泌尿器科情報局 N Pro

症例032

解説

リハビリ目的で入院中の女性患者さんに排尿後の出血、排尿前後の違和感が出現しました。レボフロキサシンでは改善せず、泌尿器科を受診しました。

ここまでの情報で、ある程度のストーリーが想像できるでしょうか。複雑性尿路感染を疑うべきであり、代表的疾患である結石を第一に考えます。この患者さんでは結石を形成しやすい因子が存在していそうです。骨折のために長期臥床していたと思われますし、手術で尿道カテーテル留置を受けていたかもしれません。

初発の症状である出血も、排尿時痛や違和感を伴わず出現している点も、単なる膀胱炎の出血では説明しにくいところであり、何らかの疾患の合併を疑うべきでしょう。

経過
初診を担当した医師は、耐性菌の関与を疑い、尿培養を提出した上でセフジニル(セフゾン)を開始しました。尿培養の結果はMRSE(耐性表皮ブドウ球菌)でした。
3週間を経過した時点でも改善が無かったため、八味地黄丸の内服に変更し、加えて膀胱鏡が予約されました。
八味地黄丸に変更して3日後に、パッドへ出血があり、さらにその3日後に再度リハビリ科から依頼があり、泌尿器科再診しています。

尿路結石の関与を疑い腹部エコーを行いました。腎臓には異常所見は認めませんでした。

腹部エコー

膀胱内にも結石は認めませんでした。

血尿では無くパッドへの出血を来していますので、女性ではまれですが尿道結石を疑います。

エコー

よく観察すると尿道にシャドウを引く高輝度のものが映ります。尿道の高輝度像は偽陽性も多いためこれだけで自信をもって女性尿道結石と言い切るのは多少不安があります。

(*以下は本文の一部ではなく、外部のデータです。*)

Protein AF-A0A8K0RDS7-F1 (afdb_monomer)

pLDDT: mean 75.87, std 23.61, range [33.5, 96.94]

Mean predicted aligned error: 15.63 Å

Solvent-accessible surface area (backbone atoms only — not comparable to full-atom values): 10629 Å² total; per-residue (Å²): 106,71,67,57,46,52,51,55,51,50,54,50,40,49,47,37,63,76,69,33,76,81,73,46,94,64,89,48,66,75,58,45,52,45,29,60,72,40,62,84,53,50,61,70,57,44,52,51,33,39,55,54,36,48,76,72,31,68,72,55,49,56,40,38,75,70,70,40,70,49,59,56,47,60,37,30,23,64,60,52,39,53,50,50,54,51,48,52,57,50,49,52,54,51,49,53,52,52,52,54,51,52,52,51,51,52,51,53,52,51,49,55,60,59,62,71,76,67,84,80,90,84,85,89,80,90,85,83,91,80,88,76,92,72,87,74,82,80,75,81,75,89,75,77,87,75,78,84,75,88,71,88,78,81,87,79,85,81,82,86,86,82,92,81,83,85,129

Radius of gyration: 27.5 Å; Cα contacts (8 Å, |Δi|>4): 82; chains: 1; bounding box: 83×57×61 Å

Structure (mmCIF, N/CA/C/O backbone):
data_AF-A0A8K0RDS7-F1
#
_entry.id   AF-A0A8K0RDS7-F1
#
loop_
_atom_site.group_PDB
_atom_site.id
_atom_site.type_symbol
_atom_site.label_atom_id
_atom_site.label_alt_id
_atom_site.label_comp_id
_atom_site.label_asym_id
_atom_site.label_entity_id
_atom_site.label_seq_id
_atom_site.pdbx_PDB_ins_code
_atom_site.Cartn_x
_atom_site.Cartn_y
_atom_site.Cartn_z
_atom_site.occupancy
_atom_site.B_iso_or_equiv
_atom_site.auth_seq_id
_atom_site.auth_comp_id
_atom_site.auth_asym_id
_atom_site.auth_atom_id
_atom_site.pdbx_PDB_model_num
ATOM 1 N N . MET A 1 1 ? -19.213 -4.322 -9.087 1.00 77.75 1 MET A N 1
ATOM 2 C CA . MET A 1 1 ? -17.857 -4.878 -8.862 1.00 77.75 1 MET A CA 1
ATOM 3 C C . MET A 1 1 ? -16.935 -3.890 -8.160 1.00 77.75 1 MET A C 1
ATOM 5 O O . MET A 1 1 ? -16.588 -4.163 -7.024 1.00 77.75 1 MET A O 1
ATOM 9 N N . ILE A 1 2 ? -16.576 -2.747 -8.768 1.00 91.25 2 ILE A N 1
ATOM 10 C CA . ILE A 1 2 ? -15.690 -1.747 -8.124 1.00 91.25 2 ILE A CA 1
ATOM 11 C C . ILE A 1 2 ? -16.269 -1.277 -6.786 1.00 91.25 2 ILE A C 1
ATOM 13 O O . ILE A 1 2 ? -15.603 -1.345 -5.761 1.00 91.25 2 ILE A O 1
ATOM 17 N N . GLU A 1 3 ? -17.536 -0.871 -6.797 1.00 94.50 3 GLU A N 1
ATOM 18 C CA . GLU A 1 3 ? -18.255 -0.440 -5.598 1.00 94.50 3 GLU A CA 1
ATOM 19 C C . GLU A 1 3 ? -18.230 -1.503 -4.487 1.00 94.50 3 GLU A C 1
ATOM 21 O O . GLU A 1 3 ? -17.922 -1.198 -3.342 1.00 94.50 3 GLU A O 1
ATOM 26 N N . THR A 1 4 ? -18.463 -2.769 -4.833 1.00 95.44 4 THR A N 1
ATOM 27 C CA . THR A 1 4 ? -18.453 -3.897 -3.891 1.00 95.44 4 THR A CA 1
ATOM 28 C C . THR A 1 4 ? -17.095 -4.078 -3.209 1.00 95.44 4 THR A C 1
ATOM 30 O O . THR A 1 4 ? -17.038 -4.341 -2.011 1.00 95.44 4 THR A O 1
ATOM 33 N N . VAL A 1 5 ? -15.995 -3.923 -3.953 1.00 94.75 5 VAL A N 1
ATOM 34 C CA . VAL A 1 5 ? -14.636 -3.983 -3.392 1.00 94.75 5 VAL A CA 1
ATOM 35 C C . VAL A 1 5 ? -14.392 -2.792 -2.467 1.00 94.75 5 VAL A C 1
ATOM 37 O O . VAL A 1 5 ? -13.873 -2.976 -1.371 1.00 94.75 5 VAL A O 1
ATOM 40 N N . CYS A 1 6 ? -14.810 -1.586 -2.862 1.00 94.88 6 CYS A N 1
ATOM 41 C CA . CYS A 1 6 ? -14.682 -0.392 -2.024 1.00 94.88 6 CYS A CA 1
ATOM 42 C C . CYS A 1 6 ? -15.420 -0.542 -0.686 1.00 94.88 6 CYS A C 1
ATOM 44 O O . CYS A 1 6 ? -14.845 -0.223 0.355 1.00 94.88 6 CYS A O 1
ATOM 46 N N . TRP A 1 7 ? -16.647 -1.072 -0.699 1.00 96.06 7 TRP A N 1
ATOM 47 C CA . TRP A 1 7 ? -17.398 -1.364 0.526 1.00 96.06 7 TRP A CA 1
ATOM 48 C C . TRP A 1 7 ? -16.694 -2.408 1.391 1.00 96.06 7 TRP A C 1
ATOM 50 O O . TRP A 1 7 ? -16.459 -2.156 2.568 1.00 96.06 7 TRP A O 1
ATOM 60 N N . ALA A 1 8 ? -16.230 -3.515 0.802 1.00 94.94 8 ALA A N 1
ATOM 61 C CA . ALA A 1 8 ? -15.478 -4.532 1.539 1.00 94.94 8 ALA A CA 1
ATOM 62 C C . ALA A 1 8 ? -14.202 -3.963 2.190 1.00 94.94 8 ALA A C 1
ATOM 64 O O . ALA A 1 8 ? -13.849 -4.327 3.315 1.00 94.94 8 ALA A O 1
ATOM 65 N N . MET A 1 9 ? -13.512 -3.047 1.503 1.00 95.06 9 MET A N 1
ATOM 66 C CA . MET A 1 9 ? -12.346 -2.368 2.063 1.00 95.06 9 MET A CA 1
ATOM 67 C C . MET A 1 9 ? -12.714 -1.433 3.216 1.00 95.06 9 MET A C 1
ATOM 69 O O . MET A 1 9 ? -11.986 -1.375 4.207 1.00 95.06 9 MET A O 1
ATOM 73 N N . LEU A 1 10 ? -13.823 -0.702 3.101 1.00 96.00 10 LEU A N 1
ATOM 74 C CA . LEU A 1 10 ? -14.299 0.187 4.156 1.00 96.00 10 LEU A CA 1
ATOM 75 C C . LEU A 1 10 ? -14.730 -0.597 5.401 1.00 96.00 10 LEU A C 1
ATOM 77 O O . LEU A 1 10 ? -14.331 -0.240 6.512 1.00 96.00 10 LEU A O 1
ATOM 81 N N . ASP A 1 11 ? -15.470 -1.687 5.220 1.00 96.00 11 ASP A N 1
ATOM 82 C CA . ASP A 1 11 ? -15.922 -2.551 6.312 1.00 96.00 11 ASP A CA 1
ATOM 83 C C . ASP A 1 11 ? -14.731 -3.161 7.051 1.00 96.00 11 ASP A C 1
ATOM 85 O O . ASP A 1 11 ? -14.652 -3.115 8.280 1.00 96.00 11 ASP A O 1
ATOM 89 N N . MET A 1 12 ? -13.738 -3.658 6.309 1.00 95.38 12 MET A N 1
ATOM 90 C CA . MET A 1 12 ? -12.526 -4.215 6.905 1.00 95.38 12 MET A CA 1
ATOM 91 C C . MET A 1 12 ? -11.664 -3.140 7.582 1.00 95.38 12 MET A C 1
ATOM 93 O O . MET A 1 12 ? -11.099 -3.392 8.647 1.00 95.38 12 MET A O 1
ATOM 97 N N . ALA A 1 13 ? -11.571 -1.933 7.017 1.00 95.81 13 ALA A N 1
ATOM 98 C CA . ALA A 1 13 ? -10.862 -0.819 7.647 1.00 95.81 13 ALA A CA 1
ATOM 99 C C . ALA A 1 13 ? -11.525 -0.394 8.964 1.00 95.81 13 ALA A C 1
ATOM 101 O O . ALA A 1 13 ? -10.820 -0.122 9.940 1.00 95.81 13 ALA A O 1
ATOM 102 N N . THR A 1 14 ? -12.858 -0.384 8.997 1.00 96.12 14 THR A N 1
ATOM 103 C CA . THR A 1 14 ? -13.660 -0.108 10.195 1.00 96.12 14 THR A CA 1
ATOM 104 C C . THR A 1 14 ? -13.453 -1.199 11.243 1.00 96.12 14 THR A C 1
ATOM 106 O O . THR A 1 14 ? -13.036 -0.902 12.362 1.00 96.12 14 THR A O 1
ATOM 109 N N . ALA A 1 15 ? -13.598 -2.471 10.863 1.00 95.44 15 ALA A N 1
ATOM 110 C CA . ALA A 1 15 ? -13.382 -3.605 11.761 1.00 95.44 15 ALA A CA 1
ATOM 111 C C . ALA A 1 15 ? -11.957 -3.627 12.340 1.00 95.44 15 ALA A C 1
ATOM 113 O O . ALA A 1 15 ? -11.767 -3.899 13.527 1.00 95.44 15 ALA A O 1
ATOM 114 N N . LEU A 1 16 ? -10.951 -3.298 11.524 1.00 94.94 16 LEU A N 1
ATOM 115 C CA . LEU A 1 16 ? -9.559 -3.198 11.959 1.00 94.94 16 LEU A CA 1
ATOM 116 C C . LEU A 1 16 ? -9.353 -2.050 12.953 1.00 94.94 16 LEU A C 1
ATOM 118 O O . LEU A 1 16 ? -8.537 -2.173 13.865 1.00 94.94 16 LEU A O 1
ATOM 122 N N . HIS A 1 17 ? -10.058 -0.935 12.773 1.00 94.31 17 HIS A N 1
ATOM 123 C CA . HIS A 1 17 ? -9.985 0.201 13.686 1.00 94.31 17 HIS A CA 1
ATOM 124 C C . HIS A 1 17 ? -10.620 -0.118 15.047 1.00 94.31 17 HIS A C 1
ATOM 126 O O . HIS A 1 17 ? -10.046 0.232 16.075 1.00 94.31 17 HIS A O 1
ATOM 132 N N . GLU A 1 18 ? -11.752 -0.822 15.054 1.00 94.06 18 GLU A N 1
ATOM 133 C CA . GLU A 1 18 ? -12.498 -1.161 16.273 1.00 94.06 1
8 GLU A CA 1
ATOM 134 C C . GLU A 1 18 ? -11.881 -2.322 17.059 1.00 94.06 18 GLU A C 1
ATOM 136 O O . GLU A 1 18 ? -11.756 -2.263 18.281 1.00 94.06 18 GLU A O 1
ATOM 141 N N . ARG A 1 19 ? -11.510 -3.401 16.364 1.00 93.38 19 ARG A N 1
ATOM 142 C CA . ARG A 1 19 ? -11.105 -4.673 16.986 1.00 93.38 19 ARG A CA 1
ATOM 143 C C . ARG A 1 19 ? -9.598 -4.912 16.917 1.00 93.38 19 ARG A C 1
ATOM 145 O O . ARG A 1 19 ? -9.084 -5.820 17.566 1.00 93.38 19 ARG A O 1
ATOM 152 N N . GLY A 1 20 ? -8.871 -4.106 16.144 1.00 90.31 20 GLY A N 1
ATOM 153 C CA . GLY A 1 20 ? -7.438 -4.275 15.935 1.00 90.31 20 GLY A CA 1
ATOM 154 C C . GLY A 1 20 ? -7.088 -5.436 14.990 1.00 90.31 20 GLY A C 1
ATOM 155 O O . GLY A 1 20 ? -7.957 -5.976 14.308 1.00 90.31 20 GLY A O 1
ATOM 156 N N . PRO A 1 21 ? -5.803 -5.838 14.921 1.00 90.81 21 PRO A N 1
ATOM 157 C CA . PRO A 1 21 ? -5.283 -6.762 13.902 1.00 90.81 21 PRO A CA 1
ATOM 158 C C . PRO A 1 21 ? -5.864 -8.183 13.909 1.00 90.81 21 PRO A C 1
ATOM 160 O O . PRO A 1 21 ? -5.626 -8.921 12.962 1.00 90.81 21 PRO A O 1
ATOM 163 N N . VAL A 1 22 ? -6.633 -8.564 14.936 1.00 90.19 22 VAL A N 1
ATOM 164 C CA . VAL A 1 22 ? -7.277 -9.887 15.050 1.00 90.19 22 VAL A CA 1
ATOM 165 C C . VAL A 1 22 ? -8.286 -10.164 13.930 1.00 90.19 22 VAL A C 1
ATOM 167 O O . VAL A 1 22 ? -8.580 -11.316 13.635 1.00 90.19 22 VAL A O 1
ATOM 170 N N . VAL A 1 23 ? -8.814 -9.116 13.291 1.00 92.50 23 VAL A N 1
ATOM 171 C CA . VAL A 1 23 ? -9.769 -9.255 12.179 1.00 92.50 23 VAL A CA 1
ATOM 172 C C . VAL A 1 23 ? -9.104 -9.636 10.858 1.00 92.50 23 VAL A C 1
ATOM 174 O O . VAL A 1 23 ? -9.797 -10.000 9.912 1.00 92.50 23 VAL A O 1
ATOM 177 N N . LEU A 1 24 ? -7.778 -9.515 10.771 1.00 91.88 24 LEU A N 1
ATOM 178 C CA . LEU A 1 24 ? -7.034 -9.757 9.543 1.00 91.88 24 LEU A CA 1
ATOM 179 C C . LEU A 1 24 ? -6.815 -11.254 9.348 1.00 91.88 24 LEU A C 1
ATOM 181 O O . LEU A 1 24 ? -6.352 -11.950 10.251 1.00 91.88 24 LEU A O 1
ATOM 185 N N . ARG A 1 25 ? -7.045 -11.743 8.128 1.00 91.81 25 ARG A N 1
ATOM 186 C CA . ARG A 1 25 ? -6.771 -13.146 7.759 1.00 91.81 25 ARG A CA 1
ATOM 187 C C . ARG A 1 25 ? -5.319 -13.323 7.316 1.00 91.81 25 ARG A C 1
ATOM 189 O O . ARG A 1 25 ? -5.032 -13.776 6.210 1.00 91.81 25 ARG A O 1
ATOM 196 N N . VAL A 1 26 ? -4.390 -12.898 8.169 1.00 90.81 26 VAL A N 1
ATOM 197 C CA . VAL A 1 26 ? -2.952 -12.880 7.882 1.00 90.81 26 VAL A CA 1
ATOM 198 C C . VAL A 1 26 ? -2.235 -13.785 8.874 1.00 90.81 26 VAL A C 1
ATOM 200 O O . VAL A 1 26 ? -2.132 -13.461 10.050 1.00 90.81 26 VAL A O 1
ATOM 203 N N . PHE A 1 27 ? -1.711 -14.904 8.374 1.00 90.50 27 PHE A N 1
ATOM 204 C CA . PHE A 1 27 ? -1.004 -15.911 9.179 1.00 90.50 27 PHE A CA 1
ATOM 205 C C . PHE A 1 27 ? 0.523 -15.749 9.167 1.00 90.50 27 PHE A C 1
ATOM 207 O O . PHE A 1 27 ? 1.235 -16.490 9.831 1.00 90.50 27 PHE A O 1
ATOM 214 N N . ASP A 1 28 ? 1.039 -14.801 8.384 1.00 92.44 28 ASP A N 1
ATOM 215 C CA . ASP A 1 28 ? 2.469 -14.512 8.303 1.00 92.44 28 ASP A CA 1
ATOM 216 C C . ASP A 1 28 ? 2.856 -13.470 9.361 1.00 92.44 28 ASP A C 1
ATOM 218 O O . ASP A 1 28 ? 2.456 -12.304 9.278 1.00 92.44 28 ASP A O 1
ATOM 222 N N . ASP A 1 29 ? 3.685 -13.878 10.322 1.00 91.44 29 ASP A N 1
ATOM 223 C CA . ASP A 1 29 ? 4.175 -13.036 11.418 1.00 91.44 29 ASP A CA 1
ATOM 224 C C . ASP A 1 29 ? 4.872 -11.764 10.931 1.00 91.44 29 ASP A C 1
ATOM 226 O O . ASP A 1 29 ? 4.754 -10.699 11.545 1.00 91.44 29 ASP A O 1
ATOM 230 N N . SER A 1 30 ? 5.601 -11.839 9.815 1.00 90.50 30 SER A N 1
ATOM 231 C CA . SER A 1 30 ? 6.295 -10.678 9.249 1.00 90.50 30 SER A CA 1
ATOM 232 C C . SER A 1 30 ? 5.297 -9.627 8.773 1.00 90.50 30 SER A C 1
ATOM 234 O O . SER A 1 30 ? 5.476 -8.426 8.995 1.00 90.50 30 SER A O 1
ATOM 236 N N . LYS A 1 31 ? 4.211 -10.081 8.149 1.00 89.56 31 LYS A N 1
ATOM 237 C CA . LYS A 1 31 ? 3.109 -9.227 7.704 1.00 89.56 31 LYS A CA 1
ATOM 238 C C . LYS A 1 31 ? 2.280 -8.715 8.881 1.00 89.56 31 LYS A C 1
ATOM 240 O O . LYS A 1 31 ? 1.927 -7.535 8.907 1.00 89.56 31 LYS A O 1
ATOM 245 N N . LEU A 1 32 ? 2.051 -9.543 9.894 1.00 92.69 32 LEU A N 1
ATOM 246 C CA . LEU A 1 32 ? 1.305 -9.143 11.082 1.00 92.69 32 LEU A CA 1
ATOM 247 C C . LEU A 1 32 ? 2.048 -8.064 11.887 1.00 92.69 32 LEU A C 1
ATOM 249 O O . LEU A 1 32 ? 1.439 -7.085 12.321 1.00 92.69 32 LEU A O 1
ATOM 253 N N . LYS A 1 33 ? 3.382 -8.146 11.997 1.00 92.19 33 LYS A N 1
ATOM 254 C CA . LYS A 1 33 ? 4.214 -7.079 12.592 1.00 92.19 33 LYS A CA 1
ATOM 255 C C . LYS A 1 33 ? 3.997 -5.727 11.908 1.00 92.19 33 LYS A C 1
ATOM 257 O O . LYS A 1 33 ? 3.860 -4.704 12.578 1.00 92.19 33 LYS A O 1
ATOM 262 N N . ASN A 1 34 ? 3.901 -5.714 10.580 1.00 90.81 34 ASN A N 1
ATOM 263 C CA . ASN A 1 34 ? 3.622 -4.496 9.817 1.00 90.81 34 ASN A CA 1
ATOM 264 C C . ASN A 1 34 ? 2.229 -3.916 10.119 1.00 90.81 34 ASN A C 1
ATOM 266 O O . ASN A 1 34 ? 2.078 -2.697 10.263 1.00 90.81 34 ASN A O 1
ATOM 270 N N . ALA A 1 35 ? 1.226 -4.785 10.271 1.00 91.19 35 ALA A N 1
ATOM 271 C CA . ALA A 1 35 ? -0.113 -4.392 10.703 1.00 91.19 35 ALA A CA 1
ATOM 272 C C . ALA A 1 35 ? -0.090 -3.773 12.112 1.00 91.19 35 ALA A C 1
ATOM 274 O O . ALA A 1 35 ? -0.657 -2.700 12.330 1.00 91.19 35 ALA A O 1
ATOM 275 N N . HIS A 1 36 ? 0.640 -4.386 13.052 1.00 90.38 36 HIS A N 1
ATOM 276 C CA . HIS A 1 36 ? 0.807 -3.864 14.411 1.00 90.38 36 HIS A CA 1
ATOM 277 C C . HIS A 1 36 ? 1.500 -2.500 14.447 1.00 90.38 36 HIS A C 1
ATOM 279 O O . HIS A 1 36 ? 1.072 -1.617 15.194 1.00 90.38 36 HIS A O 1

幸い当院リハビリ科に転院時に骨盤骨のCTが撮影してあり、そこに結石が映っていました。

CT(骨条件)

結石の形態は、ちょうど尿道カテーテルのバルーンに付着した結石を考える形です。

本人に確認したところ、尿道カテーテルは入院後すぐから3週間使用していたと言うことでした。

もともと膀胱鏡が予約されていたので、そのまま膀胱鏡を待つことにしました。

膀胱鏡(硬性鏡)

尿道内に結石が引っかかっており、膀胱内へ押し戻した後に、膀胱鏡の外筒から流出させることで、結石を摘出しました。その後、すみやかに症状や尿検査所見は改善しました。